As readers, we feel Ben’s hurt and confusion when his wife reassures him that she loves him and doesn’t intend to leave him. When he replies, “But I can’t give you what Liz gives you,” Shira tells him,
No, you can’t. And she can’t give me what you give me. It’s not fair to expect our partners to be everything at all times: lover. Playmate, critic, partier in crime, headshrinker, sounding board, whipping post. I know I can’t be all things to you. That’s why a girlfriend might help. Someone to give you what I can’t give.
One of the things that Shira can’t give Ben, or herself, is a baby, and it feels like a logical plot development when Liz agrees to have a baby with Ben (IVF conceived, of course). When Liz gets pregnant the three agree to parent the baby together. It is at this point the book opens a different ethical dilemma, that of surrogacy and parenting. Though everyone is thrilled with the prospect of parenthood, no one is sure how its reality is going to unfold.
Things seem to be somehow working out, except that, with Shira’s enthusiastic encouragement, Ben too has begun a relationship with a woman, Pamela, whom he duly informs about his marital status. Inevitable complications ensue when Pamela also gets pregnant with Ben’s child. It’s a situation that feels contrived, but also entirely possible, a scenario that calls all received knowlege about love, marriage, fidelity, and family, into question.
The story is told from Ben’s point of view, and Papernick doesn’t shy away from detailed descriptions of his protagonist's sexual encounters with his wife and lover. The book is replete with sex and sexuality, but it doesn’t feel gratuitous. This book, after all, trains its focus on what plays out in the bedroom, and the subsequent repercussions.

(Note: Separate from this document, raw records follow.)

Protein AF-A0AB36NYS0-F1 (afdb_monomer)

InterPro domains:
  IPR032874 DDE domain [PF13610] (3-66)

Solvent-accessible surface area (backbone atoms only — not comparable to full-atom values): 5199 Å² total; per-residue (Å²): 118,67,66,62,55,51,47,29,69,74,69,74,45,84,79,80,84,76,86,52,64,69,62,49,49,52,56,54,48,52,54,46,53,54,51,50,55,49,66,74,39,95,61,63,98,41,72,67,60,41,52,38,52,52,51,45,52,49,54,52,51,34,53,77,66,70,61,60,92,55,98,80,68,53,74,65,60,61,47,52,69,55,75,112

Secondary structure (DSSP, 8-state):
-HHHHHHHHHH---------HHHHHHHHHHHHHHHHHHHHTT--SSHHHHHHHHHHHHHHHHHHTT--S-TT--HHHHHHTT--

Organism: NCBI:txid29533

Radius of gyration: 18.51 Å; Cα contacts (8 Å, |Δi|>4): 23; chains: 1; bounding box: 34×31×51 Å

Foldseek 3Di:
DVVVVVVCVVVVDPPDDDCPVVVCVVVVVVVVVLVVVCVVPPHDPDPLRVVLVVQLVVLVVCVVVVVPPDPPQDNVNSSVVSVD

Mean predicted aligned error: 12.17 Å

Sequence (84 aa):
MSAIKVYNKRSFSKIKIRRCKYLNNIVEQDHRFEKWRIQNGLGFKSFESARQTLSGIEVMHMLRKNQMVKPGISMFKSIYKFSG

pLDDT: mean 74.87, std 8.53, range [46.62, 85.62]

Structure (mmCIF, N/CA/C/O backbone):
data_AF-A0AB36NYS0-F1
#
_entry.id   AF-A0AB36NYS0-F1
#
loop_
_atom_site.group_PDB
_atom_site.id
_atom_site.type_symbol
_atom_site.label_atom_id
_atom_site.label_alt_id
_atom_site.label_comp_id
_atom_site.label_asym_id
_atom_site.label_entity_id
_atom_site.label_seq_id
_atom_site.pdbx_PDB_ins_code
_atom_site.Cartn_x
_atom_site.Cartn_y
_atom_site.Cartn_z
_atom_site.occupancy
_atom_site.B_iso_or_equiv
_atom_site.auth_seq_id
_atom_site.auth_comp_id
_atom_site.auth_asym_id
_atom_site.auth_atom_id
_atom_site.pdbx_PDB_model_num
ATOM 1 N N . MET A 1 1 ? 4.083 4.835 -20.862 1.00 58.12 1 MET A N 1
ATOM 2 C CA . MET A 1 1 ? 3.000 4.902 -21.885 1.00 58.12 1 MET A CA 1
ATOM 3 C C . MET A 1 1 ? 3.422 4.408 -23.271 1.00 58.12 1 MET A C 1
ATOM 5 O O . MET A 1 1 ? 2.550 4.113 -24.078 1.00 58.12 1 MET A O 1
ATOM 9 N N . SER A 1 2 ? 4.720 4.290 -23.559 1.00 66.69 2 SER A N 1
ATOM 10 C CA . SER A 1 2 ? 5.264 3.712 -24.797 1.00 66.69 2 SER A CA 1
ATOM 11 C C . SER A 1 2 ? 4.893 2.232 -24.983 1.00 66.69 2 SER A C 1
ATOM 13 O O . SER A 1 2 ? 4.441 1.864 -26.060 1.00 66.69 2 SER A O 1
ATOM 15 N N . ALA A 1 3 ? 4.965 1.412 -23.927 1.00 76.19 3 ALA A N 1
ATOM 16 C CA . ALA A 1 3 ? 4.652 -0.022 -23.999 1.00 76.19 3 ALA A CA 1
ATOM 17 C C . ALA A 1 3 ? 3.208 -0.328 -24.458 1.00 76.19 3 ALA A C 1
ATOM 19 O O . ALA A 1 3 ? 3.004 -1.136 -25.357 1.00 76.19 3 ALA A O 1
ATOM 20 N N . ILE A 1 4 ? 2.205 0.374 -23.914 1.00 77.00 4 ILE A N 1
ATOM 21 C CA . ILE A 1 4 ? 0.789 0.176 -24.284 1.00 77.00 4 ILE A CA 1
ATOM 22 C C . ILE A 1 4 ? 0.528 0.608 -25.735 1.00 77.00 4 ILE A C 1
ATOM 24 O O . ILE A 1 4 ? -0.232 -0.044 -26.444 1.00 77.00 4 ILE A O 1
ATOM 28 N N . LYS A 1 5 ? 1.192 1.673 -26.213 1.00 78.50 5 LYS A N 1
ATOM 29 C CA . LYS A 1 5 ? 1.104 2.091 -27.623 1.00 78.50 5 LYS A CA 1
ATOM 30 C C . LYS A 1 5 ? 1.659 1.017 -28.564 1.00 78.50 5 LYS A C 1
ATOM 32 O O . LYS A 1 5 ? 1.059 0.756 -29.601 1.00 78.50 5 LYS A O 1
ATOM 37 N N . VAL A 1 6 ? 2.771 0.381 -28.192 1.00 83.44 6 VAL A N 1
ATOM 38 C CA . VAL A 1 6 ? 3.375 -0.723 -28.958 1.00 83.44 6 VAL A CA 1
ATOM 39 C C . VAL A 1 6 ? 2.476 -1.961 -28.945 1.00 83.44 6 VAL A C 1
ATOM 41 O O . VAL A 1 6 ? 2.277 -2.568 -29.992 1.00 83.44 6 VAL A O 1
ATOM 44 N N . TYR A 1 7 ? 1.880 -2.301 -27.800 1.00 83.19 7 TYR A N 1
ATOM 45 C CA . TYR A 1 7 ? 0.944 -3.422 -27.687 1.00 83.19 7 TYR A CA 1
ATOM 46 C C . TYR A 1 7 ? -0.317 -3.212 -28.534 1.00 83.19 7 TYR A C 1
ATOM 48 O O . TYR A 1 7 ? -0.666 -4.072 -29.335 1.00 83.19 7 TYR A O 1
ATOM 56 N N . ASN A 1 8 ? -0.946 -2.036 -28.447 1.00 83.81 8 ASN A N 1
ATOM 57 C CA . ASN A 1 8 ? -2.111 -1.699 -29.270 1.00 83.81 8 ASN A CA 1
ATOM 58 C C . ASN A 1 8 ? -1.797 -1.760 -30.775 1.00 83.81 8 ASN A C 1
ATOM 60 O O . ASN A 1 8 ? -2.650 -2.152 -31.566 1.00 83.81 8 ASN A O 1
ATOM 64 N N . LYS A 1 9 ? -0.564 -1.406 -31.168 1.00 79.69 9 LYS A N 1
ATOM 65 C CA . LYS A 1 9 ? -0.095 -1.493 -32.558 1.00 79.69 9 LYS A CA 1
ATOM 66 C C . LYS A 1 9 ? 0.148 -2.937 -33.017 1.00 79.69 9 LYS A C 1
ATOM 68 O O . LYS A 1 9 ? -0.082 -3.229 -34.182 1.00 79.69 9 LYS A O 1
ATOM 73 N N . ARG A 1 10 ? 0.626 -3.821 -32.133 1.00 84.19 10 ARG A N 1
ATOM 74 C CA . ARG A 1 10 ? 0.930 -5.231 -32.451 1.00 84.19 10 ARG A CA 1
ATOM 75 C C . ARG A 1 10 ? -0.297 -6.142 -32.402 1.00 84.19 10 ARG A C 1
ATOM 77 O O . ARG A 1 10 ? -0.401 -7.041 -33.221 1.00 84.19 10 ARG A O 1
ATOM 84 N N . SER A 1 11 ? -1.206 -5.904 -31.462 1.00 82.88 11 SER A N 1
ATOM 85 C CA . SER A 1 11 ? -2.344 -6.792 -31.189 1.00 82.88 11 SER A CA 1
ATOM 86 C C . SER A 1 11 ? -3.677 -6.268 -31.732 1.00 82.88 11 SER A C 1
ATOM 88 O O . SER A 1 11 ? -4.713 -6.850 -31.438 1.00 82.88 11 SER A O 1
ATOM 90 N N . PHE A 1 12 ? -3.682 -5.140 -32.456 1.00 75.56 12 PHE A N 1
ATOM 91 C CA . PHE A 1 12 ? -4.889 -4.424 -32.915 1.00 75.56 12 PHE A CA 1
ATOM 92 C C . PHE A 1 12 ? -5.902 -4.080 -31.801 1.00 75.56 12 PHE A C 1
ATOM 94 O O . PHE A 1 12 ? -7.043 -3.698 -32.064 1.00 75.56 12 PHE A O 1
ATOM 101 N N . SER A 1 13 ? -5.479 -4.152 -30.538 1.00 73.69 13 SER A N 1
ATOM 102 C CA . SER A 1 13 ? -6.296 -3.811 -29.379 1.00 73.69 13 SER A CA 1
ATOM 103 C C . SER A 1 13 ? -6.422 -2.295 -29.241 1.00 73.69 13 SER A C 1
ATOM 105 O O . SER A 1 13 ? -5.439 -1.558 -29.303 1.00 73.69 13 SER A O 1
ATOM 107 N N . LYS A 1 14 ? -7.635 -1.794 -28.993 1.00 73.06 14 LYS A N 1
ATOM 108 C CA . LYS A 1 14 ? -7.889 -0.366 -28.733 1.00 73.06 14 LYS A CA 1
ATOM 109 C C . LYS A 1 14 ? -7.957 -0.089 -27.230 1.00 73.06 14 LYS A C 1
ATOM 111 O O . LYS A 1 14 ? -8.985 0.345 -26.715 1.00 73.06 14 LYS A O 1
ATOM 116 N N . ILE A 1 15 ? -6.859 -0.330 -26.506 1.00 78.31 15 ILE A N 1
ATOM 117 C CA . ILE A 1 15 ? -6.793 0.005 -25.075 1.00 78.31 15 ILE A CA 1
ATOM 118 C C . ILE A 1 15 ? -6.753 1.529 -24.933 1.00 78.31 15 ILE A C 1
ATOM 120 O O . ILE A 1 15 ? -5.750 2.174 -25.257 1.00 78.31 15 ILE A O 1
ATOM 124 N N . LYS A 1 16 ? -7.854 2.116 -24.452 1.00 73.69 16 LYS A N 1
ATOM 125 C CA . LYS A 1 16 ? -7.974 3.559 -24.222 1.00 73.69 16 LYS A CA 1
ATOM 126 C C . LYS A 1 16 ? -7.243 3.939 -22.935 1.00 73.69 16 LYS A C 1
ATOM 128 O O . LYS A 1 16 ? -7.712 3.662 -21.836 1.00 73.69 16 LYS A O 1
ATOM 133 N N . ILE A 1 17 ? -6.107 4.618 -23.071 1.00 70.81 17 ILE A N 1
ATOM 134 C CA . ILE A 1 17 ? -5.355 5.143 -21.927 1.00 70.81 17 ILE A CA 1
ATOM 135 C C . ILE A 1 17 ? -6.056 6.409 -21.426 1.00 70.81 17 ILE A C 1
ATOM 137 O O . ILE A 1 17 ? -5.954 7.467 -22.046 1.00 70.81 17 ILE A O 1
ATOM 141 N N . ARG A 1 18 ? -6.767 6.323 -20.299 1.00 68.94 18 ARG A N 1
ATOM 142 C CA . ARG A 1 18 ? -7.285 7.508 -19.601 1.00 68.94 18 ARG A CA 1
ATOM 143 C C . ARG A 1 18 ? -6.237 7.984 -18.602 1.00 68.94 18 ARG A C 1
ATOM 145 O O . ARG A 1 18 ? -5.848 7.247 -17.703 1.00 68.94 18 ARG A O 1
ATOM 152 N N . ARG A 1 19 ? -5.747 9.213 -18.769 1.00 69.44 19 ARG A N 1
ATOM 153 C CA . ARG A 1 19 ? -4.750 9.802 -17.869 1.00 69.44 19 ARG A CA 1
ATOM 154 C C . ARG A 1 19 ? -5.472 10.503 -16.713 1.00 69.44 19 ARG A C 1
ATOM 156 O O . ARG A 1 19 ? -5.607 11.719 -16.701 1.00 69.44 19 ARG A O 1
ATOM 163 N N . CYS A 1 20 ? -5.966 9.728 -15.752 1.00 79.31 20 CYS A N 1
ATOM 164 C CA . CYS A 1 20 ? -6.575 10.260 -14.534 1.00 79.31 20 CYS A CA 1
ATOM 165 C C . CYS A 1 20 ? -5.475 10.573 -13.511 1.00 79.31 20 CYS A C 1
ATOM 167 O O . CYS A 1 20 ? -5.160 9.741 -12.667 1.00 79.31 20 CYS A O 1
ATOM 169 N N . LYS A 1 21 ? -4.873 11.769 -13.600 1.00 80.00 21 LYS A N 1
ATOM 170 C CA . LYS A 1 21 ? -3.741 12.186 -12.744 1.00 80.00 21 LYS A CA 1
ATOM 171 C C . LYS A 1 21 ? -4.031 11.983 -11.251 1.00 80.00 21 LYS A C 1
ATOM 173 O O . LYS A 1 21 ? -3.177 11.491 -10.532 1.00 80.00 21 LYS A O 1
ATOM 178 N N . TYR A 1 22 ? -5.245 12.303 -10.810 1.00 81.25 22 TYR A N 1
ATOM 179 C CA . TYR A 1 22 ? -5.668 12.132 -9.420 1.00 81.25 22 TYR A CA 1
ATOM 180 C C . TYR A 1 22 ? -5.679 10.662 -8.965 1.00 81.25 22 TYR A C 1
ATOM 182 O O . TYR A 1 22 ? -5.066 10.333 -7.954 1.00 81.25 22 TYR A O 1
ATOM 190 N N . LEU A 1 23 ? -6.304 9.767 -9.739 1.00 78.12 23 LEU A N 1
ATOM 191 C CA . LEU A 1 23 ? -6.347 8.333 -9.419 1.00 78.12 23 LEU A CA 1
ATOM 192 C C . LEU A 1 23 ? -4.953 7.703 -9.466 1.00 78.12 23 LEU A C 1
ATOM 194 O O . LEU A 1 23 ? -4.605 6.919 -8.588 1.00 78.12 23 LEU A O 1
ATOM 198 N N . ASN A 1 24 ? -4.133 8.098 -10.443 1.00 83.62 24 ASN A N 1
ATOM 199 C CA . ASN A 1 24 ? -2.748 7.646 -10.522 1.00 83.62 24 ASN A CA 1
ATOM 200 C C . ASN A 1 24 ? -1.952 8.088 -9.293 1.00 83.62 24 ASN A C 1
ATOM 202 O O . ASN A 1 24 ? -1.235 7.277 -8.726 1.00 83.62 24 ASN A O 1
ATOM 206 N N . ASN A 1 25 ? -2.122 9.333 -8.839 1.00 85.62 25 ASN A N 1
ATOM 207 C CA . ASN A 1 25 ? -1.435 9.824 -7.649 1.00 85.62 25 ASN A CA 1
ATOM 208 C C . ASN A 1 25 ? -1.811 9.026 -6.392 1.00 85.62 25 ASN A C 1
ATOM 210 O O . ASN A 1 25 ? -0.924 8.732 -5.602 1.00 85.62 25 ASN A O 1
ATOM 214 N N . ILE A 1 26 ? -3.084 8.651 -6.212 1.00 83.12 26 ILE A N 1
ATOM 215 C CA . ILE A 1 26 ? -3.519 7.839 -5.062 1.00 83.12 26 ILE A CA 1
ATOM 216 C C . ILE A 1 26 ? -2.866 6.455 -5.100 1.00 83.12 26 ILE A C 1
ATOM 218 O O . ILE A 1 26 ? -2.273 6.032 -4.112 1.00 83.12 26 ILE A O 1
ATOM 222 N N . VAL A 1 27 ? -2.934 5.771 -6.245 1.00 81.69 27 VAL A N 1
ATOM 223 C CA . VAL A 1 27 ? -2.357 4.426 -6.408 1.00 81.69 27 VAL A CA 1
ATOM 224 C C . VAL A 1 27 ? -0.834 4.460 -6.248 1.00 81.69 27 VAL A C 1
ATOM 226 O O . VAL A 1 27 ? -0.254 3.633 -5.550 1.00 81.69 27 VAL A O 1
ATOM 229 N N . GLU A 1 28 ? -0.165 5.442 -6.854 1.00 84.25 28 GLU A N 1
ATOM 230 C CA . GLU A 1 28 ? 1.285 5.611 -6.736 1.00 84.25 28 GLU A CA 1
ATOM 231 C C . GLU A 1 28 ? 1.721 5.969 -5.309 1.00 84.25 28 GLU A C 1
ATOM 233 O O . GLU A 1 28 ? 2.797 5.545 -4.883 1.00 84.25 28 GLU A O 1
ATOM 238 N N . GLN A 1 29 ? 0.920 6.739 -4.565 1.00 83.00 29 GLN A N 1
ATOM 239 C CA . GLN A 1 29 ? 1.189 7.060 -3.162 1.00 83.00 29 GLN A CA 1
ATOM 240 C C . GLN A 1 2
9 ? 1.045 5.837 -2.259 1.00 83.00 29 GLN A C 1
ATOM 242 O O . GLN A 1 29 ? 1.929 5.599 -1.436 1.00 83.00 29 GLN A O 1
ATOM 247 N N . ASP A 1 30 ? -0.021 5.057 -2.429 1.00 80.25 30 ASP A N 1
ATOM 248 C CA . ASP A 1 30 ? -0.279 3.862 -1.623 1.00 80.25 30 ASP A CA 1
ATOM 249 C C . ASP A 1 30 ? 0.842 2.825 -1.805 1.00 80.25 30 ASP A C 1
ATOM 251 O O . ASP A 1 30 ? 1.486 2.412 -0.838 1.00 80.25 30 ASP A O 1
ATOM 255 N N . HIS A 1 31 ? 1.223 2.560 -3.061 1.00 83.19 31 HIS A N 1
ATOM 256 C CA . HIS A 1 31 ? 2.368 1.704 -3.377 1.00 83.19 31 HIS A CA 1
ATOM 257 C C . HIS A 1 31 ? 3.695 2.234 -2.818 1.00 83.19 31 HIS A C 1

“Well, what is the child going to be?” Ben, ever perplexed by the situations he finds himself in, asks Pamela. “What about church and Christmas and Jesus? You grew up with Jesus, right? I can’t do Jesus. I just can’t.” Pamela reassures him that she believes in nothing, and so the child is going to be nothing. But Ben is far from reassured.
A cold wave of sadness swept over Ben, his body chilled by the fact that this baby, inching ever so gradually towards being, was already nothing, cut off from wisdom and tradition Ben himself had chosen again and again to ignore. He had made a choice. This child would have no such choice.
This is the stark, even chilling place, where the story ends. It might be nice to provide one’s child with the traditional, if imperfect, framework of a stable two-parent family, but in our brave new world of unlimited choice and ever-shifting identities, those certainties just might be a thing of the past.